イタリア、「一帯一路」から離脱を通知 中国に痛手

イタリア、「一帯一路」から離脱を通知 中国に痛手
https://www.nikkei.com/article/DGXZQOCB06E180W3A201C2000000/

『【ローマ=共同】イタリア主要紙コリエレ・デラ・セラ電子版は6日、イタリア政府が中国の巨大経済圏構想「一帯一路」からの離脱を中国側に通知したと報じた。中国の専制主義への警戒に加え、経済的な恩恵が乏しいとして、閣僚や経済界から不満の声が上がっていた。イタリアは主要7カ国(G7)で唯一参画しており、離脱は中国にとって痛手となる。

イタリア政府は3日前に文書で中国側に通知した。友好関係の維持を確認した上で、両国政府の合意で公式発表は行われないことになったという。

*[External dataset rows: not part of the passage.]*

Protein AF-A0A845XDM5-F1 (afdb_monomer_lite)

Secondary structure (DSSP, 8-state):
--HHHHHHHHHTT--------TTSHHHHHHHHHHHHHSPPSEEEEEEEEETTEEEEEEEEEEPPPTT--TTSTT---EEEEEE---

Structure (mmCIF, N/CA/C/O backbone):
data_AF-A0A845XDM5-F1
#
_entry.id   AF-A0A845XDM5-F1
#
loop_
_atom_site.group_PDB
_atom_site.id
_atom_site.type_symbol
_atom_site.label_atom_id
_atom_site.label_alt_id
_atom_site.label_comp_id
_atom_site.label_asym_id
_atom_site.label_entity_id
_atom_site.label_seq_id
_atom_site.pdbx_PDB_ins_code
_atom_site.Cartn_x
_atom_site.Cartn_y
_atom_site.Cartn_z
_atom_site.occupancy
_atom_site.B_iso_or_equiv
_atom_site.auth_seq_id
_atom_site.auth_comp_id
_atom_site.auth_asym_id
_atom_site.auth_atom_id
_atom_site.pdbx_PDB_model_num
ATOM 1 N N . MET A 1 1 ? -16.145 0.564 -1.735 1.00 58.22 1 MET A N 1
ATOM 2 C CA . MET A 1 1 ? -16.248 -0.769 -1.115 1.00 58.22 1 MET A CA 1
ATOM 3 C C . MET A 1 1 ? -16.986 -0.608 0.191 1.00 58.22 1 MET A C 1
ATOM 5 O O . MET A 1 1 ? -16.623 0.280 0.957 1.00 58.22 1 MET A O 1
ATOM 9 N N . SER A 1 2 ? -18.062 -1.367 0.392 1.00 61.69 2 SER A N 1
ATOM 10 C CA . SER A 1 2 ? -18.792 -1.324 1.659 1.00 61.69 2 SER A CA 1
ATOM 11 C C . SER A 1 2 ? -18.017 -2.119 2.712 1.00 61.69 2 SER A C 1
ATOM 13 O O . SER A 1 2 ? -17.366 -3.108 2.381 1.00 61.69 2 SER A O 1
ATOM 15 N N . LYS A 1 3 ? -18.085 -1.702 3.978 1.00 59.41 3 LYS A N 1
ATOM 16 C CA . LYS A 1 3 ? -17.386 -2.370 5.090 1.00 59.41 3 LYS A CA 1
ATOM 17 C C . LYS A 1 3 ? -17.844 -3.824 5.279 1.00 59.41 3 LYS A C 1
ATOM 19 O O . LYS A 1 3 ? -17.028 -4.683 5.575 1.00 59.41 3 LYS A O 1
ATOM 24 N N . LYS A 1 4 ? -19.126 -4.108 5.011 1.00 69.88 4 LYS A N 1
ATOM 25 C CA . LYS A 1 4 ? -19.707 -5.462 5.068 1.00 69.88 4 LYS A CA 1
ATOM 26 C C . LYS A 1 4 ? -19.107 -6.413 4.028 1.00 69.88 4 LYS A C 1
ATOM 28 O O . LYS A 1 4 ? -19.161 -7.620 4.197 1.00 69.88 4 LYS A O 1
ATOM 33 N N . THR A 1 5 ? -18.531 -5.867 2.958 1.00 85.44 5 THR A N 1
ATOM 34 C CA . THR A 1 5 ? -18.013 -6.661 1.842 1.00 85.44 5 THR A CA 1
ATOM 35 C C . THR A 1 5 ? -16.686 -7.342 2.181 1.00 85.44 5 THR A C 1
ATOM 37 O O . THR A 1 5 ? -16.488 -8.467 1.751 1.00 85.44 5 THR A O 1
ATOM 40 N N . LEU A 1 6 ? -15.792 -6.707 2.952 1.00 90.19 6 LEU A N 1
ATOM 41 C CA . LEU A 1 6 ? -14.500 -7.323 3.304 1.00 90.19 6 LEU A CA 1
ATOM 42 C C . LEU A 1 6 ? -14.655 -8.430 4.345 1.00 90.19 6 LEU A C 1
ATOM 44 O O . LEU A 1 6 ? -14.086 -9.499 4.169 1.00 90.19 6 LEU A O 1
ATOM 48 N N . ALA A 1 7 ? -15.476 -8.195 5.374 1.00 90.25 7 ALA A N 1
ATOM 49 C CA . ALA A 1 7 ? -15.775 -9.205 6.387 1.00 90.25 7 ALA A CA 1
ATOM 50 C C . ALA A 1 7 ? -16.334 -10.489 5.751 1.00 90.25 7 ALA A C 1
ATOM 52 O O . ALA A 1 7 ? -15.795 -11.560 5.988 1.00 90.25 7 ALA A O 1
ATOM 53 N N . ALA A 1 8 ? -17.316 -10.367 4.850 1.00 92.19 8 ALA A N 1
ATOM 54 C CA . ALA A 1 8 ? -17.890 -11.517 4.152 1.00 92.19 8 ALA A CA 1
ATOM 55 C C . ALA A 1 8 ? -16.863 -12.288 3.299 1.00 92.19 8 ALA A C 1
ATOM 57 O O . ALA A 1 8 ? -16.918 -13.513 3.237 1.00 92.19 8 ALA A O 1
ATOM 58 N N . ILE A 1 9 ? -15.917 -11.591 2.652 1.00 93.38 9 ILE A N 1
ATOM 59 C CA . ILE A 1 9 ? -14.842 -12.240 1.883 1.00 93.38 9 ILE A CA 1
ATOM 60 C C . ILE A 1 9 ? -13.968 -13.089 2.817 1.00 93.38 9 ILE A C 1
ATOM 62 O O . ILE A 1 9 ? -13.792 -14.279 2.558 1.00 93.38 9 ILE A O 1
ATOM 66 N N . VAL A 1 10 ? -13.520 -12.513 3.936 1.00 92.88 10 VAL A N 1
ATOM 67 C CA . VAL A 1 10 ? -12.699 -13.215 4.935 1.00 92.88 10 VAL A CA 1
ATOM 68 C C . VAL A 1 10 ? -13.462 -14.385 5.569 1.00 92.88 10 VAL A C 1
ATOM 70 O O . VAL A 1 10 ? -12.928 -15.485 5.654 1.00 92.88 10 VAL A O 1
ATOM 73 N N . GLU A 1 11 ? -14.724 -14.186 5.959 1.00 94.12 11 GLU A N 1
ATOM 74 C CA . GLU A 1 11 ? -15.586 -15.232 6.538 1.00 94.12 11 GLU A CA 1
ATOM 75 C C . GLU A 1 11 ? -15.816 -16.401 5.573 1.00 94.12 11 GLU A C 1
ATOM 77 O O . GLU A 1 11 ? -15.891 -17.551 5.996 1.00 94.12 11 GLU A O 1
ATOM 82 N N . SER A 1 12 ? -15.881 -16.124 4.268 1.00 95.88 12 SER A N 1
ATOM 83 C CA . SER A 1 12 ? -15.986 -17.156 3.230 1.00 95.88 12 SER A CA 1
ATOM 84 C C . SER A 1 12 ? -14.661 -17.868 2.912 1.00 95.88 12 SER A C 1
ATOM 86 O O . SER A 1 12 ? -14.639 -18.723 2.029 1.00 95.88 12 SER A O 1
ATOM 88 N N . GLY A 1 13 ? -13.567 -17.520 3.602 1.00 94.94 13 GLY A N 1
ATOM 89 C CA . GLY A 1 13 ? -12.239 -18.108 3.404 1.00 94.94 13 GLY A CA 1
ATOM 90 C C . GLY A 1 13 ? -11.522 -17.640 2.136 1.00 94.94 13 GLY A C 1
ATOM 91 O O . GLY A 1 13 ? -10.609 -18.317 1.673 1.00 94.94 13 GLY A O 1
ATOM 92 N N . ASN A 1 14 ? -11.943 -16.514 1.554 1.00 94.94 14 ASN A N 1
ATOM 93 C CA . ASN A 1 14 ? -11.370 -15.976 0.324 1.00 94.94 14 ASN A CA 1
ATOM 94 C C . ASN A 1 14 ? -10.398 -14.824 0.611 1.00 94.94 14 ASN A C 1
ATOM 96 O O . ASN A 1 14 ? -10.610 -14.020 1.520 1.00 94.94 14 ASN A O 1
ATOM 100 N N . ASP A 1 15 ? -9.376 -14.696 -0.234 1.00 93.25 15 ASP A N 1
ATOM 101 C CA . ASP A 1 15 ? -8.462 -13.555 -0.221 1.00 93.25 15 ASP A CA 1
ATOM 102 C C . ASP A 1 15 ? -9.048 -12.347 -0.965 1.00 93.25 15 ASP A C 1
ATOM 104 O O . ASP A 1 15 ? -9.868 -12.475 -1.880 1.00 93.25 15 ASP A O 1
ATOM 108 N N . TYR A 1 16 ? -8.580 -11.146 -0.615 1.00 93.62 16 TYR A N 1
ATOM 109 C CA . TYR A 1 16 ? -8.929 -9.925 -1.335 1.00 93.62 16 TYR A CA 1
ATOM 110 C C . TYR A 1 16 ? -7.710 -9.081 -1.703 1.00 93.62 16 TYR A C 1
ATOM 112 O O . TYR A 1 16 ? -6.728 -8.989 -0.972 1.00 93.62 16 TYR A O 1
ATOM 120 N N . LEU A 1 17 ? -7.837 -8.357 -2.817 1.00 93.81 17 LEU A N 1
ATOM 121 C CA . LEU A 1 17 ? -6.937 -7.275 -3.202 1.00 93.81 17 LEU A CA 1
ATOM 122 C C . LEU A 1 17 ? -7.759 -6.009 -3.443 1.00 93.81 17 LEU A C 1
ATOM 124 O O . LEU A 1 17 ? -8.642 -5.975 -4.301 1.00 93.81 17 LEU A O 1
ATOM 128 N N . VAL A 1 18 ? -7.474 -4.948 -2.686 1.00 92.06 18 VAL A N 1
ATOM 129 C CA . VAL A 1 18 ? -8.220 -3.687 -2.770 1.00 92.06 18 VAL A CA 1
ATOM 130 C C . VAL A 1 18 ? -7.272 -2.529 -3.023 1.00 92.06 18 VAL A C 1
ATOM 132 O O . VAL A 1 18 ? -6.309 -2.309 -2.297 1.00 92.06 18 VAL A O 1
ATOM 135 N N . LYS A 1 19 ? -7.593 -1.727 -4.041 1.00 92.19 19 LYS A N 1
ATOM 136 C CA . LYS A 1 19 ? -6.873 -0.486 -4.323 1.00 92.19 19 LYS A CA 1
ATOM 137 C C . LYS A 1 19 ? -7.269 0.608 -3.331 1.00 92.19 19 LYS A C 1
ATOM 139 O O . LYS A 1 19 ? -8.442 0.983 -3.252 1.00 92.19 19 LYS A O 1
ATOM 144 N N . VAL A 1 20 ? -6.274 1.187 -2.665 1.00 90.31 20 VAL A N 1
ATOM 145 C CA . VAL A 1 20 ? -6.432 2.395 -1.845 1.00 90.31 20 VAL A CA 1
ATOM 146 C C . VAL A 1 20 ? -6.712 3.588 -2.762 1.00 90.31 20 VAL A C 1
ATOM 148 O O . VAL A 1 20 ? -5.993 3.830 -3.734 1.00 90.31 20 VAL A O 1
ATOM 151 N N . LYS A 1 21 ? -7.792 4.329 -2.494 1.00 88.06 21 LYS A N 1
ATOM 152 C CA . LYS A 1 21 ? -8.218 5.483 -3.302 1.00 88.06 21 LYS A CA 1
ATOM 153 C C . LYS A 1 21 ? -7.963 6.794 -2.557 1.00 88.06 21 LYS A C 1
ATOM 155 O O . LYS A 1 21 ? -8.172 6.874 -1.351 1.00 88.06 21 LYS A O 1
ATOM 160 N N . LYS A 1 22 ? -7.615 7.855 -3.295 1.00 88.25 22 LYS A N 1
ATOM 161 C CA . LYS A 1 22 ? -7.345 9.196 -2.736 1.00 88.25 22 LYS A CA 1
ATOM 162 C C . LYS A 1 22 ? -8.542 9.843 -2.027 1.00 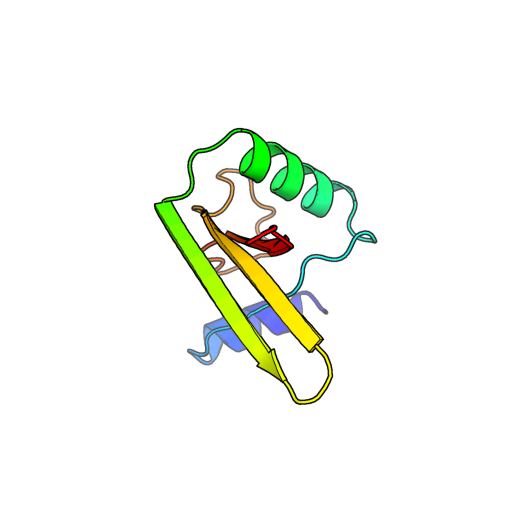88.25 22 LYS A C 1
ATOM 164 O O . LYS A 1 22 ? -8.348 10.695 -1.171 1.00 88.25 22 LYS A O 1
ATOM 169 N N . ASN A 1 23 ? -9.776 9.421 -2.323 1.00 88.19 23 ASN A N 1
ATOM 170 C CA . ASN A 1 23 ? -10.971 9.889 -1.609 1.00 88.19 23 ASN A CA 1
ATOM 171 C C . ASN A 1 23 ? -11.084 9.345 -0.166 1.00 88.19 23 ASN A C 1
ATOM 173 O O . ASN A 1 23 ? -12.050 9.650 0.528 1.00 88.19 23 ASN A O 1
ATOM 177 N N . GLN A 1 24 ? -10.114 8.545 0.287 1.00 85.94 24 GLN A N 1
ATOM 178 C CA . GLN A 1 24 ? -9.924 8.126 1.676 1.00 85.94 24 GLN A CA 1
ATOM 179 C C . GLN A 1 24 ? -8.613 8.733 2.209 1.00 85.94 24 GLN A C 1
ATOM 181 O O . GLN A 1 24 ? -7.634 8.008 2.398 1.00 85.94 24 GLN A O 1
ATOM 186 N N . PRO A 1 25 ? -8.561 10.059 2.429 1.00 89.56 25 PRO A N 1
ATOM 187 C CA . PRO A 1 25 ? -7.305 10.798 2.558 1.00 89.56 25 PRO A CA 1
ATOM 188 C C . PRO A 1 25 ? -6.430 10.316 3.718 1.00 89.56 25 PRO A C 1
ATOM 190 O O . PRO A 1 25 ? -5.240 10.127 3.517 1.00 89.56 25 PRO A O 1
ATOM 193 N N . LYS A 1 26 ? -7.016 10.023 4.889 1.00 90.94 26 LYS A N 1
ATOM 194 C CA . LYS A 1 26 ? -6.263 9.546 6.065 1.00 90.94 26 LYS A CA 1
ATOM 195 C C . LYS A 1 26 ? -5.519 8.238 5.792 1.00 90.94 26 LYS A C 1
ATOM 197 O O . LYS A 1 26 ? -4.328 8.145 6.041 1.00 90.94 26 LYS A O 1
ATOM 202 N N . LEU A 1 27 ? -6.226 7.250 5.241 1.00 91.12 27 LEU A N 1
ATOM 203 C CA . LEU A 1 27 ? -5.642 5.950 4.916 1.00 91.12 27 LEU A CA 1
ATOM 204 C C . LEU A 1 27 ? -4.590 6.072 3.814 1.00 91.12 27 LEU A C 1
ATOM 206 O O . LEU A 1 27 ? -3.532 5.463 3.902 1.00 91.12 27 LEU A O 1
ATOM 210 N N . TYR A 1 28 ? -4.904 6.843 2.770 1.00 93.06 28 TYR A N 1
ATOM 211 C CA . TYR A 1 28 ? -3.984 7.055 1.662 1.00 93.06 28 TYR A CA 1
ATOM 212 C C . TYR A 1 28 ? -2.682 7.695 2.154 1.00 93.06 28 TYR A C 1
ATOM 214 O O . TYR A 1 28 ? -1.614 7.179 1.852 1.00 93.06 28 TYR A O 1
ATOM 222 N N . GLN A 1 29 ? -2.776 8.766 2.948 1.00 93.12 29 GLN A N 1
ATOM 223 C CA . GLN A 1 29 ? -1.616 9.462 3.508 1.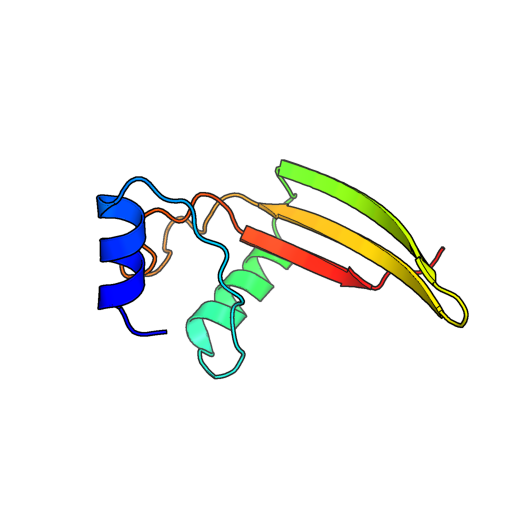00 93.12 29 GLN A CA 1
ATOM 224 C C . GLN A 1 29 ? -0.807 8.563 4.436 1.00 93.12 29 GLN A C 1
ATOM 226 O O . GLN A 1 29 ? 0.403 8.509 4.294 1.00 93.12 29 GLN A O 1
ATOM 231 N N . GLN A 1 30 ? -1.461 7.820 5.331 1.00 93.12 30 GLN A N 1
ATOM 232 C CA . GLN A 1 30 ? -0.783 6.880 6.221 1.00 93.12 30 GLN A CA 1
ATOM 233 C C . GLN A 1 30 ? 0.046 5.854 5.434 1.00 93.12 30 GLN A C 1
ATOM 235 O O . GLN A 1 30 ? 1.250 5.737 5.640 1.00 93.12 30 GLN A O 1
ATOM 240 N N . ILE A 1 31 ? -0.582 5.173 4.469 1.00 94.25 31 ILE A N 1
ATOM 241 C CA . ILE A 1 31 ? 0.086 4.173 3.627 1.00 94.25 31 ILE A CA 1
ATOM 242 C C . ILE A 1 31 ? 1.214 4.805 2.799 1.00 94.25 31 ILE A C 1
ATOM 244 O O . ILE A 1 31 ? 2.286 4.218 2.656 1.00 94.25 31 ILE A O 1
ATOM 248 N N . GLU A 1 32 ? 0.996 5.996 2.242 1.00 93.88 32 GLU A N 1
ATOM 249 C CA . GLU A 1 32 ? 2.007 6.714 1.463 1.00 93.88 32 GLU A CA 1
ATOM 250 C C . GLU A 1 32 ? 3.207 7.124 2.328 1.00 93.88 32 GLU A C 1
ATOM 252 O O . GLU A 1 32 ? 4.344 6.897 1.924 1.00 93.88 32 GLU A O 1
ATOM 257 N N . THR A 1 33 ? 2.979 7.667 3.525 1.00 93.75 33 THR A N 1
ATOM 258 C CA . THR A 1 33 ? 4.037 8.046 4.469 1.00 93.75 33 THR A CA 1
ATOM 259 C C . THR A 1 33 ? 4.845 6.834 4.915 1.00 93.75 33 THR A C 1
ATOM 261 O O . THR A 1 33 ? 6.066 6.838 4.765 1.00 93.75 33 THR A O 1
ATOM 264 N N . GLU A 1 34 ? 4.188 5.782 5.398 1.00 93.31 34 GLU A N 1
ATOM 265 C CA . GLU A 1 34 ? 4.877 4.593 5.907 1.00 93.31 34 GLU A CA 1
ATOM 266 C C . GLU A 1 34 ? 5.659 3.884 4.797 1.00 93.31 34 GLU A C 1
ATOM 268 O O . GLU A 1 34 ? 6.843 3.600 4.956 1.00 93.31 34 GLU A O 1
ATOM 273 N N . SER A 1 35 ? 5.062 3.704 3.615 1.00 93.94 35 SER A N 1
ATOM 274 C CA . SER A 1 35 ? 5.749 3.076 2.474 1.00 93.94 35 SER A CA 1
ATOM 275 C C . SER A 1 35 ? 6.858 3.933 1.844 1.00 93.94 35 SER A C 1
ATOM 277 O O . SER A 1 35 ? 7.542 3.475 0.928 1.00 93.94 35 SER A O 1
ATOM 279 N N . ASN A 1 36 ? 7.019 5.191 2.265 1.00 93.38 36 ASN A N 1
ATOM 280 C CA . ASN A 1 36 ? 8.155 6.042 1.898 1.00 93.38 36 ASN A CA 1
ATOM 281 C C . ASN A 1 36 ? 9.267 6.037 2.960 1.00 93.38 36 ASN A C 1
ATOM 283 O O . ASN A 1 36 ? 10.379 6.462 2.658 1.00 93.38 36 ASN A O 1
ATOM 287 N N . GLN A 1 37 ? 8.976 5.596 4.185 1.00 93.94 37 GLN A N 1
ATOM 288 C CA . GLN A 1 37 ? 9.909 5.623 5.317 1.00 93.94 37 GLN A CA 1
ATOM 289 C C . GLN A 1 37 ? 10.434 4.233 5.682 1.00 93.94 37 GLN A C 1
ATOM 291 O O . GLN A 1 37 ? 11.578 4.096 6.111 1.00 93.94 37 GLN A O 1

国営イタリア放送協会(RAI)によると、イタリア首相府は報道について「ノーコメント」と回答。タヤーニ副首相兼外務・国際協力相は離脱について「中国に対する否定的な行動を意味せず、素晴らしい関係を続けていける」と述べた。

イタリアは2019年3月、当時のコンテ政権が経済回復を狙って一帯一路に加わった。だが、貿易赤字は逆に拡大。新型コロナウイルス禍の影響もあり、中国からの投資も停滞した。

イタリアメディアによると、メローニ首相は今年9月、インドで中国の李強(リー・チャン)首相と会談した際、一帯一路から離脱する方針を非公式に伝達したとされていた。

タヤーニ氏は一帯一路について「貿易や投資の点で満足できる成果はない」と指摘。イタリア産業総連盟の報道担当者は取材に「参画していない国の方が利益を得ている」と離脱を支持していた。